# 2004 Framework Set - Released 7/30/04



## nodakoutdoors.com (Feb 27, 2002)

*WATERFOWL HUNTING SEASON THIS FALL SIMILAR TO LAST YEAR*

The U.S. Fish and Wildlife Service is proposing hunting regulations for the
upcoming 2004-2005 waterfowl season similar to those set last year. The
proposal again contains restrictions on harvest of northern pintail and
canvasbacks because of continuing concerns about population status.

Under the Service's late-season frameworks proposal, hunting season lengths
will be 60 days in both the Atlantic and Mississippi Flyways, 74 days in
the Central Flyway, and 107 days in the Pacific Flyway.

"While breeding habitat conditions in some of our survey areas are not as
good as we have seen in recent years, overall the habitat and populations
of key waterfowl species are sufficient to justify the hunting opportunity
these regulations afford," said Service Director Steve Williams. "All
flyway councils joined the Service in supporting these regulations."

Estimates of pintail and canvasback numbers were similar to last year and
the Service will continue last year's restriction. Seasons for pintails
and canvasbacks will be 60 days in the Pacific Flyway, 39 days in the
Central Flyway, and 30 days in the Atlantic and Mississippi Flyways.

Breeding populations of scaup remain well below their long-term average,
and as a result the Service is proposing to maintain restrictions
implemented in 1999 that reduced the bag limit from six (seven in the
Pacific Flyway) to three (four in the Pacific Flyway) per day. Restrictions
on the harvest of black ducks in the Atlantic and Mississippi Flyways that
have been in place for a number of years will continue this year.

This proposal will appear in the Federal Register for public comment and on
<http://migratorybirds.fws.gov> soon.

Highlights of the proposed late-season frameworks follow.
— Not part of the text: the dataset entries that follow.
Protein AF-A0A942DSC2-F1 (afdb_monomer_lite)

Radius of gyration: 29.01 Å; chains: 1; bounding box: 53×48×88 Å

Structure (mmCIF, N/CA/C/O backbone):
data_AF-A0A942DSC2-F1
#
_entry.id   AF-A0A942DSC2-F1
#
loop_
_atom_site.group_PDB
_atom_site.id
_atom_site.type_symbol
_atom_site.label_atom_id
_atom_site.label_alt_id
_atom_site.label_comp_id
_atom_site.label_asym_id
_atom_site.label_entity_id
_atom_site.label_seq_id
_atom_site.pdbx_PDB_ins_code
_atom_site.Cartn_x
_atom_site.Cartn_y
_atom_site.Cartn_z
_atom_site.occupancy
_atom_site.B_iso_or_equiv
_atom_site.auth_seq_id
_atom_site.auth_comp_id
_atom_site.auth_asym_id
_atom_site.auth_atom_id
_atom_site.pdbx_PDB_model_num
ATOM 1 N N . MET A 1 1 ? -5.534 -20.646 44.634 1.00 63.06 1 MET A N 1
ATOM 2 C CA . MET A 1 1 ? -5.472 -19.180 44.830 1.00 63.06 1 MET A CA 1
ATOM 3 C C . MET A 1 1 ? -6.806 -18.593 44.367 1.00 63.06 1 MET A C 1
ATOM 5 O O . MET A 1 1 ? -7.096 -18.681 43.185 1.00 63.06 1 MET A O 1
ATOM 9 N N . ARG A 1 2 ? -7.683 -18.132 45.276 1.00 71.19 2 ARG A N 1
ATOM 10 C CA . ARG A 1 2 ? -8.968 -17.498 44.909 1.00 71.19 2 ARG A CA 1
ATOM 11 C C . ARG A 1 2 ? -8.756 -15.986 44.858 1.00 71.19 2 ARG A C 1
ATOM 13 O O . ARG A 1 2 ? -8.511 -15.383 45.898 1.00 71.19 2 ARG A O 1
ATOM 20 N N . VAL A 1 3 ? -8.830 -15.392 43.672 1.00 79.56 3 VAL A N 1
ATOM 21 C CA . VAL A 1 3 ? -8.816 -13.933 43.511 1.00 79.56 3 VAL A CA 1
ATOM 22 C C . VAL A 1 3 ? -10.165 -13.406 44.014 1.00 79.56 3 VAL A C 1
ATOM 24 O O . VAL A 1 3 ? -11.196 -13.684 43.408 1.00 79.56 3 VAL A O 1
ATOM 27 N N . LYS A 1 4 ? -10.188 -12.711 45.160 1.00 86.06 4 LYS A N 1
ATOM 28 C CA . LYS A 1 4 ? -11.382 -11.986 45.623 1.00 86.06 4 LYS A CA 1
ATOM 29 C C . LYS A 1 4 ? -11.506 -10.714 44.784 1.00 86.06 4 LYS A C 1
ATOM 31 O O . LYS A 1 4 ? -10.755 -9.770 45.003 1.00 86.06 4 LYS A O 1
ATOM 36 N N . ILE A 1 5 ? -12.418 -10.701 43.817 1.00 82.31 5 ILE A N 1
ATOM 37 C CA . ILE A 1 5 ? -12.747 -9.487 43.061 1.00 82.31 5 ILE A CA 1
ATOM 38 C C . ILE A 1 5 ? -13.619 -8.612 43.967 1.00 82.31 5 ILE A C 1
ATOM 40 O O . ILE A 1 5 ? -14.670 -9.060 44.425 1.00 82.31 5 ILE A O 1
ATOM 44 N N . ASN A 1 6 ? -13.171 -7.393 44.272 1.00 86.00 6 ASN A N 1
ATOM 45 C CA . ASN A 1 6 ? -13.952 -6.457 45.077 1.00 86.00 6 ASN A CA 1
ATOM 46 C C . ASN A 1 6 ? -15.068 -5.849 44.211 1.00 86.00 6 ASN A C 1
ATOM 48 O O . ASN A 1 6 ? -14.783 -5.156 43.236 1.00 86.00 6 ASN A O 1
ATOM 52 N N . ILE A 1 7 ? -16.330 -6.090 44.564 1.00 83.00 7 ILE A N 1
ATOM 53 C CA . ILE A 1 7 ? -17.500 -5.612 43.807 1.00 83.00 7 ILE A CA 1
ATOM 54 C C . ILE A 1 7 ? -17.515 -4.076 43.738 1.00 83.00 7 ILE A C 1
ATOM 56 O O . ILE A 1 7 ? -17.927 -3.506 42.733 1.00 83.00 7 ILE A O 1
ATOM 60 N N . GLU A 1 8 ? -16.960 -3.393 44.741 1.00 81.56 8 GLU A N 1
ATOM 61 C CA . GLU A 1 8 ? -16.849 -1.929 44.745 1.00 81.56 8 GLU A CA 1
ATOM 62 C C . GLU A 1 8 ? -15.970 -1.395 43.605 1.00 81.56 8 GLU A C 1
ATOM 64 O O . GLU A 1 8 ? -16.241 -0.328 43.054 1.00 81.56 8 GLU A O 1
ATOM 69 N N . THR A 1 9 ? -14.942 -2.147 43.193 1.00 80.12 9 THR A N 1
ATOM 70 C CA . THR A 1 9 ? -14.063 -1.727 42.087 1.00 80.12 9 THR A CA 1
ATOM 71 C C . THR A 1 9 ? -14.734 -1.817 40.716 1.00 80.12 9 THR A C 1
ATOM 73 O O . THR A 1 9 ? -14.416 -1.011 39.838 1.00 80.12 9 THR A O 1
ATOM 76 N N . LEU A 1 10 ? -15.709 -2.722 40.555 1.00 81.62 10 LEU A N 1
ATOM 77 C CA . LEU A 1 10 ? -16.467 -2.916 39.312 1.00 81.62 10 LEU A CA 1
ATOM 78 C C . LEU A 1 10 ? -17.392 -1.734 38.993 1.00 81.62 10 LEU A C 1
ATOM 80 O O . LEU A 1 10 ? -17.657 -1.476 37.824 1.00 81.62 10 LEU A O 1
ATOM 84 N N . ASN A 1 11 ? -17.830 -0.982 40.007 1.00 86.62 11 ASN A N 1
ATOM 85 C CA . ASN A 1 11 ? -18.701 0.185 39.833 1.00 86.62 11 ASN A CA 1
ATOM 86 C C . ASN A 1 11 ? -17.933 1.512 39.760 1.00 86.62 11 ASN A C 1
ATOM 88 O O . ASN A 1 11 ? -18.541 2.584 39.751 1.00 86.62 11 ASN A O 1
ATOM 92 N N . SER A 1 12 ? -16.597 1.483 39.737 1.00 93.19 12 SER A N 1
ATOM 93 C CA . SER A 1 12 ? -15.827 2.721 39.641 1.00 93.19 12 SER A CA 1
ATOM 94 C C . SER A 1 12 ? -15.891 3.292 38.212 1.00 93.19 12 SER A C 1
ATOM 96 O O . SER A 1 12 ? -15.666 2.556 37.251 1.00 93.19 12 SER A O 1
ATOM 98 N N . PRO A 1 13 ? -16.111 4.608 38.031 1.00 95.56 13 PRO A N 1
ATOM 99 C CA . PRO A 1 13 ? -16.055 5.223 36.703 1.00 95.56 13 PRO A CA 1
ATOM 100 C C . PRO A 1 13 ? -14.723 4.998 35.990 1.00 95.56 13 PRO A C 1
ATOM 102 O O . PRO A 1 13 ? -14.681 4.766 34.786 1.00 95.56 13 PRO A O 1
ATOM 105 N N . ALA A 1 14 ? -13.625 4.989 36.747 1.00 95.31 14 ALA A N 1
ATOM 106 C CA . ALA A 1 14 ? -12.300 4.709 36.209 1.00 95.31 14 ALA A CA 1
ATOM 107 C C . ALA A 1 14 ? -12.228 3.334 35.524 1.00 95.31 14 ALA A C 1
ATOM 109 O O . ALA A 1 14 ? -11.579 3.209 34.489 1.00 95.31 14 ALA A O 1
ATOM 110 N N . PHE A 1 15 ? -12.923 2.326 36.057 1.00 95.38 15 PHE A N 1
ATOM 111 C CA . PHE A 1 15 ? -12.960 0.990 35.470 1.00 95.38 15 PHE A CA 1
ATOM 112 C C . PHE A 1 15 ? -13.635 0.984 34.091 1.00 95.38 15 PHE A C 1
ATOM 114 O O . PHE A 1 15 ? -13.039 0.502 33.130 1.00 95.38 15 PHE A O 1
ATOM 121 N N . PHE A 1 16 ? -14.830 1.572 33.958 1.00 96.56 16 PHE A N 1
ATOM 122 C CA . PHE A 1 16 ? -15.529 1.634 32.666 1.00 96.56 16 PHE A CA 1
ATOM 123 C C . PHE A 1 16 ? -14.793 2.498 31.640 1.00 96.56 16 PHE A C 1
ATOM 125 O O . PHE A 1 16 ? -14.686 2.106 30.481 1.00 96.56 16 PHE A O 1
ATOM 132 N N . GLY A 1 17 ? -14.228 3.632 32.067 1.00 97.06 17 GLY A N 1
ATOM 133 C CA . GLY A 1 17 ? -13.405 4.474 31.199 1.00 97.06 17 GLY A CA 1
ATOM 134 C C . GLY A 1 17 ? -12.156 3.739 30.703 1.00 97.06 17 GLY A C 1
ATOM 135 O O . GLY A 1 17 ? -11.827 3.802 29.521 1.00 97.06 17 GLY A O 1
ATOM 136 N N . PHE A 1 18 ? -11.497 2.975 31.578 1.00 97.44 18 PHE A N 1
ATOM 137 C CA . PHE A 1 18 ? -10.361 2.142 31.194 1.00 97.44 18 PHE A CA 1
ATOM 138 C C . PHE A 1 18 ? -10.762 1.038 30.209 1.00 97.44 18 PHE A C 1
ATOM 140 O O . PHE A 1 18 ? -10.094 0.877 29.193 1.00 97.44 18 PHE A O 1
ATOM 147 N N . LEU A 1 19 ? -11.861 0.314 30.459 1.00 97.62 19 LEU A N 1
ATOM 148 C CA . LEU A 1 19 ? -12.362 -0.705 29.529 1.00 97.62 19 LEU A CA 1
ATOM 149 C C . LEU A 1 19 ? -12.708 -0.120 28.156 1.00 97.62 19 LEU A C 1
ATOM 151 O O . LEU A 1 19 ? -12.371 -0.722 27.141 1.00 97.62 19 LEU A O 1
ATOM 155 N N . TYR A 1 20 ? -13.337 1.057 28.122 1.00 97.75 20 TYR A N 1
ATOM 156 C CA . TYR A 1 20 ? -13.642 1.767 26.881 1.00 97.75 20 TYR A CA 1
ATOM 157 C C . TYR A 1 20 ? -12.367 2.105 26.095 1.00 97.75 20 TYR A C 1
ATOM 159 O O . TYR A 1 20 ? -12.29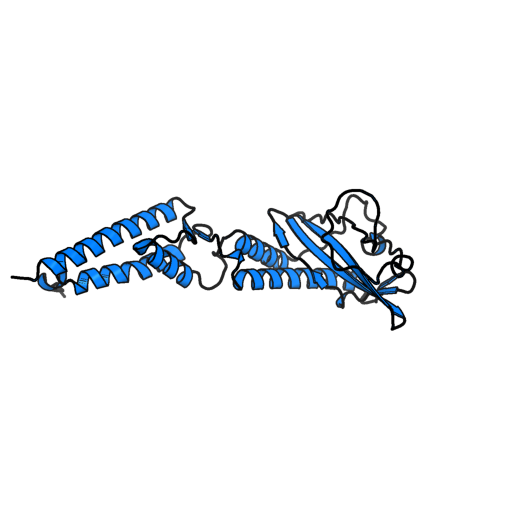0 1.839 24.899 1.00 97.75 20 TYR A O 1
ATOM 167 N N . LEU A 1 21 ? -11.332 2.623 26.764 1.00 97.81 21 LEU A N 1
ATOM 168 C CA . LEU A 1 21 ? -10.049 2.921 26.118 1.00 97.81 21 LEU A CA 1
ATOM 169 C C . LEU A 1 21 ? -9.291 1.659 25.688 1.00 97.81 21 LEU A C 1
ATOM 171 O O . LEU A 1 21 ? -8.612 1.681 24.666 1.00 97.81 21 LEU A O 1
ATOM 175 N N . LEU A 1 22 ? -9.410 0.564 26.441 1.00 98.12 22 LEU A N 1
ATOM 176 C CA . LEU A 1 22 ? -8.796 -0.731 26.131 1.00 98.12 22 LEU A CA 1
ATOM 177 C C . LEU A 1 22 ? -9.458 -1.411 24.921 1.00 98.12 22 LEU A C 1
ATOM 179 O O . LEU A 1 22 ? -8.798 -2.170 24.211 1.00 98.12 22 LEU A O 1
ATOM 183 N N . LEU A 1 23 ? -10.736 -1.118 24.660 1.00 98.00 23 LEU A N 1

*Atlantic Flyway:* Connecticut, Delaware, Florida, Georgia, Maine, Maryland,
Massachusetts, New Hampshire, New Jersey, New York, North Carolina,
Pennsylvania, Rhode Island, South Carolina, Vermont, Virginia, and West
Virginia

Ducks: A hunting season of not more than 60 days (30 days each for
pintails and canvasbacks) between September 23, 2004, and January 30, 2005.
The proposed daily bag limit is six and may include no more than four
mallards (two hens), two wood ducks, three scaup, two redheads, one black
duck, one pintail, one mottled duck, one fulvous whistling duck, one
canvasback, and four scoters. The proposed daily bag limit of mergansers is
five, only one of which may be a hooded merganser. The season on harlequin
ducks is closed.

Geese: For light geese, states may select a 107-day season between October
1, 2003, and March 10, 2004, with a daily bag limit of 15 geese and no
possession limit. For Atlantic Population Canada geese, the season this
year will allow portions of Connecticut, Massachusetts, Pennsylvania, New
Jersey, Vermont and New York to hold a 45-day season between the October
25, 2003, and January 31, 2004 with a three-bird daily bag limit. Delaware,
Maryland and Virginia will be allowed to hold a 45-day season in Atlantic
Population areas between November 15, 2003 and January 31, 2004, with a
one-bird daily bag limit, and two-bird bag limit for the last 20 days. In
Maine, New Hampshire, Massachusetts, Connecticut, Rhode Island, and Long
Island, New York, a 45-day season on North Atlantic Population Canada geese
is proposed between October 1, 2003, and January 31, 2004, with a two-bird
daily bag limit. Special or experimental seasons and regular seasons to
harvest resident and other populations of migratory Canada geese are
authorized in Connecticut, Florida, Georgia, Maryland, Massachusetts, New
Jersey, New York, North Carolina, Pennsylvania, Rhode Island, South
Carolina, Virginia, and West Virginia. For Atlantic brant, the season
length may be 60 days with a daily bag limit of three.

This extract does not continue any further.